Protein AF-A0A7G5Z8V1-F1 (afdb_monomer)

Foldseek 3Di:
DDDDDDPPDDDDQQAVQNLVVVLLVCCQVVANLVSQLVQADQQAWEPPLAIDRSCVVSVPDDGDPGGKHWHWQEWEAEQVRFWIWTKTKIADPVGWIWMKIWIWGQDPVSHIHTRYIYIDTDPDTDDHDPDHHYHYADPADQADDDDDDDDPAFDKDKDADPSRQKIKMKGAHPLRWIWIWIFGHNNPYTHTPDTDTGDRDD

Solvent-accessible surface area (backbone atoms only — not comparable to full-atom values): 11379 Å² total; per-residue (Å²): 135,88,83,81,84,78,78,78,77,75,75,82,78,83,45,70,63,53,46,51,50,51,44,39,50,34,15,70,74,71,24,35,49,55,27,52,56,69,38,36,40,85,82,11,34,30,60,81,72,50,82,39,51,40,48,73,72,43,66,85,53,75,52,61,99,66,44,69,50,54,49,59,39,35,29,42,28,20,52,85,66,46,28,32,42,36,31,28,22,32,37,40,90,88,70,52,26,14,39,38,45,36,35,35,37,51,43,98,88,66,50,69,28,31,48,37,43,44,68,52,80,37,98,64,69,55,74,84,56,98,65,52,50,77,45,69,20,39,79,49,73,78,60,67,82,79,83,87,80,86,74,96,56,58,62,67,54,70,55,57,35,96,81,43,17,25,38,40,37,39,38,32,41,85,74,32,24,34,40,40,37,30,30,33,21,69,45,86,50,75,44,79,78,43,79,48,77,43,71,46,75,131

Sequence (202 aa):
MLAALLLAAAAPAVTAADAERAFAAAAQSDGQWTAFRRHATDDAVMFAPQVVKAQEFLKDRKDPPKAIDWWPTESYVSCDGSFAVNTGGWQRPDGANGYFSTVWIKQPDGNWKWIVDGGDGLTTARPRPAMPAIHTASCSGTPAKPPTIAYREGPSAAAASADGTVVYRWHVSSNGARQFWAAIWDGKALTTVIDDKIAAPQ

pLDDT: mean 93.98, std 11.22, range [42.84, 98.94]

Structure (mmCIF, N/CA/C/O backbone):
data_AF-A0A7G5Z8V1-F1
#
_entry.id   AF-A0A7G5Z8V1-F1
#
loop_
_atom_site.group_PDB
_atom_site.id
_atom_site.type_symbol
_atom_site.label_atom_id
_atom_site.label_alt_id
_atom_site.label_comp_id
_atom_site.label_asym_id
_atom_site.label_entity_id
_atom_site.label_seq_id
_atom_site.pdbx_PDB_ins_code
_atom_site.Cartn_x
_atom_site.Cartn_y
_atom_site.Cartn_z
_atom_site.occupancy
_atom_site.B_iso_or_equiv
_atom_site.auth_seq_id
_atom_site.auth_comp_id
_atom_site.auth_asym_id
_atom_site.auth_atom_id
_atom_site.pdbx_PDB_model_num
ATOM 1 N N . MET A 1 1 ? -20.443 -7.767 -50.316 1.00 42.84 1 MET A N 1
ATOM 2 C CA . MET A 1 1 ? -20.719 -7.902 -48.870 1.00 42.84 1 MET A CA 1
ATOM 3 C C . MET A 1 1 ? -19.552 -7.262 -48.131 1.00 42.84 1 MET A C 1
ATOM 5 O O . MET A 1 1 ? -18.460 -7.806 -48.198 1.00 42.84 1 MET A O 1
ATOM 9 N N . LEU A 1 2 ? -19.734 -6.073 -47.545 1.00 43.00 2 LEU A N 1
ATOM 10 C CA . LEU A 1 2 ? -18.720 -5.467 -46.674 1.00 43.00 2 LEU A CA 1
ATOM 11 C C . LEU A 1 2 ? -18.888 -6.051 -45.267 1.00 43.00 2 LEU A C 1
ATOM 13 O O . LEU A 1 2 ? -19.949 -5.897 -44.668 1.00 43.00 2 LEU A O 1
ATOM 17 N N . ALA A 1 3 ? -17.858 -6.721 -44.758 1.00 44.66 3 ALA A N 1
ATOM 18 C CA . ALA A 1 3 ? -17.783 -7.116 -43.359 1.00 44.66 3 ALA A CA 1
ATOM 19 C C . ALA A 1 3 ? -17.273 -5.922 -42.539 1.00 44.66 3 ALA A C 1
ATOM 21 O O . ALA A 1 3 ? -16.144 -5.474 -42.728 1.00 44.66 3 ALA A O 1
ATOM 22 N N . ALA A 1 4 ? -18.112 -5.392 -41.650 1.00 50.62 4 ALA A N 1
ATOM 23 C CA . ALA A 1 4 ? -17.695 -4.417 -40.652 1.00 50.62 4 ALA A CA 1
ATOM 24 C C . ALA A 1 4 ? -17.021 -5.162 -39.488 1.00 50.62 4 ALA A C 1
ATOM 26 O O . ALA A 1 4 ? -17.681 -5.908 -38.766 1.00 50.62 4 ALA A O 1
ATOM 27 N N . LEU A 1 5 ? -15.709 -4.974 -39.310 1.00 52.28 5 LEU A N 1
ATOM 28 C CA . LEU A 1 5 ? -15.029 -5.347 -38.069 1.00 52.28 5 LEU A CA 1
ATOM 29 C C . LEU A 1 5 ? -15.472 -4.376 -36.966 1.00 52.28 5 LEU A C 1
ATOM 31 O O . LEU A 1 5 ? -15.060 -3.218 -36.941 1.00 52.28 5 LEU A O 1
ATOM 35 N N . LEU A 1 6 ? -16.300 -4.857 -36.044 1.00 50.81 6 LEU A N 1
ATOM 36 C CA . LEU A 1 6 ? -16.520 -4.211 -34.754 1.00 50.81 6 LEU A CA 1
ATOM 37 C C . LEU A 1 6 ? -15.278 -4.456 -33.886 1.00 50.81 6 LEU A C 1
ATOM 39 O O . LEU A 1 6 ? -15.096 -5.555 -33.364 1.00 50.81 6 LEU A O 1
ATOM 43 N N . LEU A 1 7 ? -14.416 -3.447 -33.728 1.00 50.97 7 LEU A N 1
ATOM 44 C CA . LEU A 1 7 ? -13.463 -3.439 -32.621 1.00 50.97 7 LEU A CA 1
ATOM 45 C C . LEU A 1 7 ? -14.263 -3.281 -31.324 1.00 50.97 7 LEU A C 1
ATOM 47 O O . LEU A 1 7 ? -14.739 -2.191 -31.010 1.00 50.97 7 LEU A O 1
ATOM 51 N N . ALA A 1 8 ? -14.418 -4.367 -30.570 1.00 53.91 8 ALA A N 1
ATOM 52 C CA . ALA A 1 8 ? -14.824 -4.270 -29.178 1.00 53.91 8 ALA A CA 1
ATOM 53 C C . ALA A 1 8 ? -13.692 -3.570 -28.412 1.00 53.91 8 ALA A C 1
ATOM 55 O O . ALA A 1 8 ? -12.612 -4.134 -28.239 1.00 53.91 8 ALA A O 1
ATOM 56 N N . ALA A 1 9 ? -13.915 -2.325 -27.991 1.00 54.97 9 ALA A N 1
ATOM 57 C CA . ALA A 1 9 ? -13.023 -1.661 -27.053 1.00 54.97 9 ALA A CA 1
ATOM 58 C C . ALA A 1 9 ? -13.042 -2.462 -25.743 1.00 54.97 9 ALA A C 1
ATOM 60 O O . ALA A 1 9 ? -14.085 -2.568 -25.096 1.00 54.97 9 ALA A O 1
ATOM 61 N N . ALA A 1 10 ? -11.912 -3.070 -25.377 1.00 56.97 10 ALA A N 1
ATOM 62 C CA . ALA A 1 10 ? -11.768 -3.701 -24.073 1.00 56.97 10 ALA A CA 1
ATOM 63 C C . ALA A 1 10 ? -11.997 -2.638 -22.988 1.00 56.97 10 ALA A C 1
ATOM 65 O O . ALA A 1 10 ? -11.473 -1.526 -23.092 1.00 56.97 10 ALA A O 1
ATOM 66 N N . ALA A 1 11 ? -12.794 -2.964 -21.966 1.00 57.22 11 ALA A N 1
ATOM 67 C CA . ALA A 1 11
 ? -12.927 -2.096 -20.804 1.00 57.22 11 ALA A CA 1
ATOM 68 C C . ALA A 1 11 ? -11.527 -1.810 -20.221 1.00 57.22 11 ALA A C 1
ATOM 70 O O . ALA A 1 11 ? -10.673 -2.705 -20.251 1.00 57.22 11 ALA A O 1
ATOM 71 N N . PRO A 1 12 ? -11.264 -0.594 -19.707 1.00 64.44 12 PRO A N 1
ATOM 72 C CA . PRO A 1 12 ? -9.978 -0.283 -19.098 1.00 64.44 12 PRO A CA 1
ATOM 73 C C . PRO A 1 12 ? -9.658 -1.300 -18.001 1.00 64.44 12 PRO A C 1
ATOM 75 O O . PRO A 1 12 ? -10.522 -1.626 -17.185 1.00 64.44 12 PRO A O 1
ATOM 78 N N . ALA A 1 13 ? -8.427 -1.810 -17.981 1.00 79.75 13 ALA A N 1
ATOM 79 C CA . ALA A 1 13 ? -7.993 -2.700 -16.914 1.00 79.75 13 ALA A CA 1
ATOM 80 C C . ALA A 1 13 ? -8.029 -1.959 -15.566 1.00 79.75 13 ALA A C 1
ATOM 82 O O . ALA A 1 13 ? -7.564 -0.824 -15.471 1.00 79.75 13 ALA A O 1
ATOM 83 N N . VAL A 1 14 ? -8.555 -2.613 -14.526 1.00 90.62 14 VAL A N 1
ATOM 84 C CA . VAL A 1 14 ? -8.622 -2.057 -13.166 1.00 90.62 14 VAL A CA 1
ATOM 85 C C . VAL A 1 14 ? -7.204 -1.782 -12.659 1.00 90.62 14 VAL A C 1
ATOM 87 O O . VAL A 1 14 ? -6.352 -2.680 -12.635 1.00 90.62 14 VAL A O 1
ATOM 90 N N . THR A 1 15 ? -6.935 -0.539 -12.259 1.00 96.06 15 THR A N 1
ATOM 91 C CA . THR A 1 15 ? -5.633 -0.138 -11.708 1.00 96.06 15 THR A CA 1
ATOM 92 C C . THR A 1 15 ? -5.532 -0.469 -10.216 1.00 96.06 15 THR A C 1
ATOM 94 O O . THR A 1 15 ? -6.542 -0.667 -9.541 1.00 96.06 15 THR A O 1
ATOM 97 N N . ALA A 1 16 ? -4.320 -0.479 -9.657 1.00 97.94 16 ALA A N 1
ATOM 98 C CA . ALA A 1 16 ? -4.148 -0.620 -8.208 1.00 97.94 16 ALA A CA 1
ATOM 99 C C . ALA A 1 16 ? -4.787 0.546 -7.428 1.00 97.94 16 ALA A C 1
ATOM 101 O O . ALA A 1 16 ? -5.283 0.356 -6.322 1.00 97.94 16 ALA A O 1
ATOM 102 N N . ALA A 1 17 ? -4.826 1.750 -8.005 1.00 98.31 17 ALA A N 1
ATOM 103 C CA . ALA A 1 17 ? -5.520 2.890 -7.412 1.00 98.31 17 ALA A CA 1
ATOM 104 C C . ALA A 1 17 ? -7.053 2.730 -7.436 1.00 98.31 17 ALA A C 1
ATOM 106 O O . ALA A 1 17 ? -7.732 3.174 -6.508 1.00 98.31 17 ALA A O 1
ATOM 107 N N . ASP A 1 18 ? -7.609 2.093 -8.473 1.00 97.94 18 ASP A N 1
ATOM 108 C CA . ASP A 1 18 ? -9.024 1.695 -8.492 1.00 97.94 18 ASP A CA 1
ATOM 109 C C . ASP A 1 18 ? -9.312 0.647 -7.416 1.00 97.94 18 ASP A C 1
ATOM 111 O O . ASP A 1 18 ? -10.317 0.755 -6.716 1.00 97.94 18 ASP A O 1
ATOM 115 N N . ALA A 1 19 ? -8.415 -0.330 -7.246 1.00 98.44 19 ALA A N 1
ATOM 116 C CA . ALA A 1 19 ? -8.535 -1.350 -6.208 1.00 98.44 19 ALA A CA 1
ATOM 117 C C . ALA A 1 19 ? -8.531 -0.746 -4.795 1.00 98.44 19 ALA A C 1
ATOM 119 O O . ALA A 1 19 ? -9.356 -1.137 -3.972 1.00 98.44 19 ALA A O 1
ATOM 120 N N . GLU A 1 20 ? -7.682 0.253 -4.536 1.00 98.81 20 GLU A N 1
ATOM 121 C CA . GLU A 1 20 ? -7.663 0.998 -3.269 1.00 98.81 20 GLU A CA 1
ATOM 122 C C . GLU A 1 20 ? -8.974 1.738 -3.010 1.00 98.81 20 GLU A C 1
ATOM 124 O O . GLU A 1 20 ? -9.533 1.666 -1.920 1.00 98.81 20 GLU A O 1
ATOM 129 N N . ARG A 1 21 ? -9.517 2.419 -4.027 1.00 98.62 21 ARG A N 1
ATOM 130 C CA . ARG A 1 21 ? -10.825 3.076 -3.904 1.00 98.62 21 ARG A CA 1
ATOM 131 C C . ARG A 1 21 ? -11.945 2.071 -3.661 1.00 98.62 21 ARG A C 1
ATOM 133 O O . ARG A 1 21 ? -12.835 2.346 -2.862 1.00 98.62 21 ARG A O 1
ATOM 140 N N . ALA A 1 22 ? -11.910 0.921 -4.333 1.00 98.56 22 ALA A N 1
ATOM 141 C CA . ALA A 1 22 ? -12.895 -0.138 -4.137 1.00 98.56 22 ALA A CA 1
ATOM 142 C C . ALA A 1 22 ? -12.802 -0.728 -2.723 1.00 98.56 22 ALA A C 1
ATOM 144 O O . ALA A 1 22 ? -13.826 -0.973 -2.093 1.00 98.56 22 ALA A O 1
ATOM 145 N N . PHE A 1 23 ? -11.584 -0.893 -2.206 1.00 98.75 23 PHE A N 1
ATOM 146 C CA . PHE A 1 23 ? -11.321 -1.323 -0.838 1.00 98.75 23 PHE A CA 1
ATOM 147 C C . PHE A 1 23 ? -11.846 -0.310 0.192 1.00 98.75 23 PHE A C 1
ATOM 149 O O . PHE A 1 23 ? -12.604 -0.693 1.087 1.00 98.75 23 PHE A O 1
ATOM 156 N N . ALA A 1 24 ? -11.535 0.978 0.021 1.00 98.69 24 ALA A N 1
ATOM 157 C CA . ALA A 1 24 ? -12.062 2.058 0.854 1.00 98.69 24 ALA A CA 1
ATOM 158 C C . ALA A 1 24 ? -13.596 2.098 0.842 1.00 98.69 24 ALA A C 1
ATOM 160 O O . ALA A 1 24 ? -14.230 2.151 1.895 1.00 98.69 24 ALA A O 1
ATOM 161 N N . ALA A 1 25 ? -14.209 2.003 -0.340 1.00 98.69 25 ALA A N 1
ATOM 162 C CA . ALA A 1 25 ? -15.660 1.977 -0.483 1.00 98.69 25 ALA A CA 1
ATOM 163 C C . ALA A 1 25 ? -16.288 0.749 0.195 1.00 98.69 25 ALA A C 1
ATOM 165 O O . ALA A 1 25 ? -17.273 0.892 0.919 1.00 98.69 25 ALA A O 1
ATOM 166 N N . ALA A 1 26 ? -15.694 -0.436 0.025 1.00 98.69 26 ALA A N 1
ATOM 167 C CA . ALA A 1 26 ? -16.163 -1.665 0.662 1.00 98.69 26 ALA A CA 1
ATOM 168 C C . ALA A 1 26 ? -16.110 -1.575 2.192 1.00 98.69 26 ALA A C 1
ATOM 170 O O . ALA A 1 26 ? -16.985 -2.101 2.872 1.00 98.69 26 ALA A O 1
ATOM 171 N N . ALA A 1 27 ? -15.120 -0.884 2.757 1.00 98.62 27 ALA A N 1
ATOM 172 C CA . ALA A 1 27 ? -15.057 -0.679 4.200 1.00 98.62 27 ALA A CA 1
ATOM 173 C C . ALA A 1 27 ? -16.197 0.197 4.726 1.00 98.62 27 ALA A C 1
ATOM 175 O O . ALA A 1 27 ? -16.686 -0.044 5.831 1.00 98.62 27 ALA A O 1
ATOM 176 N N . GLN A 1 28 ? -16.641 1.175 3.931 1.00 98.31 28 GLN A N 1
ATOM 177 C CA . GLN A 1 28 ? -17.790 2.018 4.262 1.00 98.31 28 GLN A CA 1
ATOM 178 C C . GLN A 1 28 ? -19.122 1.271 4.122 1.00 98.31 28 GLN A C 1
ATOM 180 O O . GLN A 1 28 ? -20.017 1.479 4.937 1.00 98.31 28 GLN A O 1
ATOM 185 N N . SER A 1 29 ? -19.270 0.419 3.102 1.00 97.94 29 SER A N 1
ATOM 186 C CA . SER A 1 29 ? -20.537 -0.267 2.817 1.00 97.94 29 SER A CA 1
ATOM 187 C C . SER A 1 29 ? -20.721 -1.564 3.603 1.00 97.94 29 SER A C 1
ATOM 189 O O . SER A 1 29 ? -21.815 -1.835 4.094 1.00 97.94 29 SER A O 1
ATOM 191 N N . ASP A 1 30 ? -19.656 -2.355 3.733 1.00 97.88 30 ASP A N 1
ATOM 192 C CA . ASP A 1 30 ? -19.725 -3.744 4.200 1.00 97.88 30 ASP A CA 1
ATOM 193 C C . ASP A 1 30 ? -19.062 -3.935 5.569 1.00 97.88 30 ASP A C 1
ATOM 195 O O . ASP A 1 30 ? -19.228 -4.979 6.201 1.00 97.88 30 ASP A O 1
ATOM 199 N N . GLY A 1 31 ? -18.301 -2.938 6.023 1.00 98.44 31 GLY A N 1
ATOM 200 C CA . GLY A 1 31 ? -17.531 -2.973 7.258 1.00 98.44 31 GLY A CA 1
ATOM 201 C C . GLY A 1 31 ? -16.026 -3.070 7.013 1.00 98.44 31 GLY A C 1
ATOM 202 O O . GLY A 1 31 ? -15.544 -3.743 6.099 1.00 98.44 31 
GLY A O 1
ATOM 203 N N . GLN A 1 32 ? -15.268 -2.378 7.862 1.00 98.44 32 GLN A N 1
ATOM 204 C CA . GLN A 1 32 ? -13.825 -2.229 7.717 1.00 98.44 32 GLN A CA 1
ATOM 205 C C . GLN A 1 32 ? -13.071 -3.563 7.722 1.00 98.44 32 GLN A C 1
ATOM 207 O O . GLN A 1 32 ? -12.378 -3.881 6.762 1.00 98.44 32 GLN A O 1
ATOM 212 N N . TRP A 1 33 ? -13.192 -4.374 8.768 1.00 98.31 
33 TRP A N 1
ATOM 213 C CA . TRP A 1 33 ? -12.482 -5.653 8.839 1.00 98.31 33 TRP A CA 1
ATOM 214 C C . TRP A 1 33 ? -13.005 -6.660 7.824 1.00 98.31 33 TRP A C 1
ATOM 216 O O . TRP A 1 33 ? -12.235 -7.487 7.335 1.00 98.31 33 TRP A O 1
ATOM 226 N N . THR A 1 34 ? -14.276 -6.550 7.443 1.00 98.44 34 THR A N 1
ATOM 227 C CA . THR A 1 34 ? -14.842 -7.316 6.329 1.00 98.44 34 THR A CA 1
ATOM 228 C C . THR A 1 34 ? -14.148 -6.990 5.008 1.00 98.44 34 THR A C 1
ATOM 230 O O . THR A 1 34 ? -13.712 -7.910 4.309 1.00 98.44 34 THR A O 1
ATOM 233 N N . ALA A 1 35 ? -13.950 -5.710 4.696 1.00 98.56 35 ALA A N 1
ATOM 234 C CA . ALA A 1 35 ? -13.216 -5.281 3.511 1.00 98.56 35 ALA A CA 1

◆ ◆ ◆ ◆ ◆

**EXERCISE AIM**
Restate word for word only the lines above from the line containing "data_AF-A0A7G5Z8V1-F1" to the line containing "ATOM 10 C CA", both of them included.

**RESULT OF THIS TASK**
data_AF-A0A7G5Z8V1-F1
#
_entry.id   AF-A0A7G5Z8V1-F1
#
loop_
_atom_site.group_PDB
_atom_site.id
_atom_site.type_symbol
_atom_site.label_atom_id
_atom_site.label_alt_id
_atom_site.label_comp_id
_atom_site.label_asym_id
_atom_site.label_entity_id
_atom_site.label_seq_id
_atom_site.pdbx_PDB_ins_code
_atom_site.Cartn_x
_atom_site.Cartn_y
_atom_site.Cartn_z
_atom_site.occupancy
_atom_site.B_iso_or_equiv
_atom_site.auth_seq_id
_atom_site.auth_comp_id
_atom_site.auth_asym_id
_atom_site.auth_atom_id
_atom_site.pdbx_PDB_model_num
ATOM 1 N N . MET A 1 1 ? -20.443 -7.767 -50.316 1.00 42.84 1 MET A N 1
ATOM 2 C CA . MET A 1 1 ? -20.719 -7.902 -48.870 1.00 42.84 1 MET A CA 1
ATOM 3 C C . MET A 1 1 ? -19.552 -7.262 -48.131 1.00 42.84 1 MET A C 1
ATOM 5 O O . MET A 1 1 ? -18.460 -7.806 -48.198 1.00 42.84 1 MET A O 1
ATOM 9 N N . LEU A 1 2 ? -19.734 -6.073 -47.545 1.00 43.00 2 LEU A N 1
ATOM 10 C CA . LEU A 1 2 ? -18.720 -5.467 -46.674 1.00 43.00 2 LEU A CA 1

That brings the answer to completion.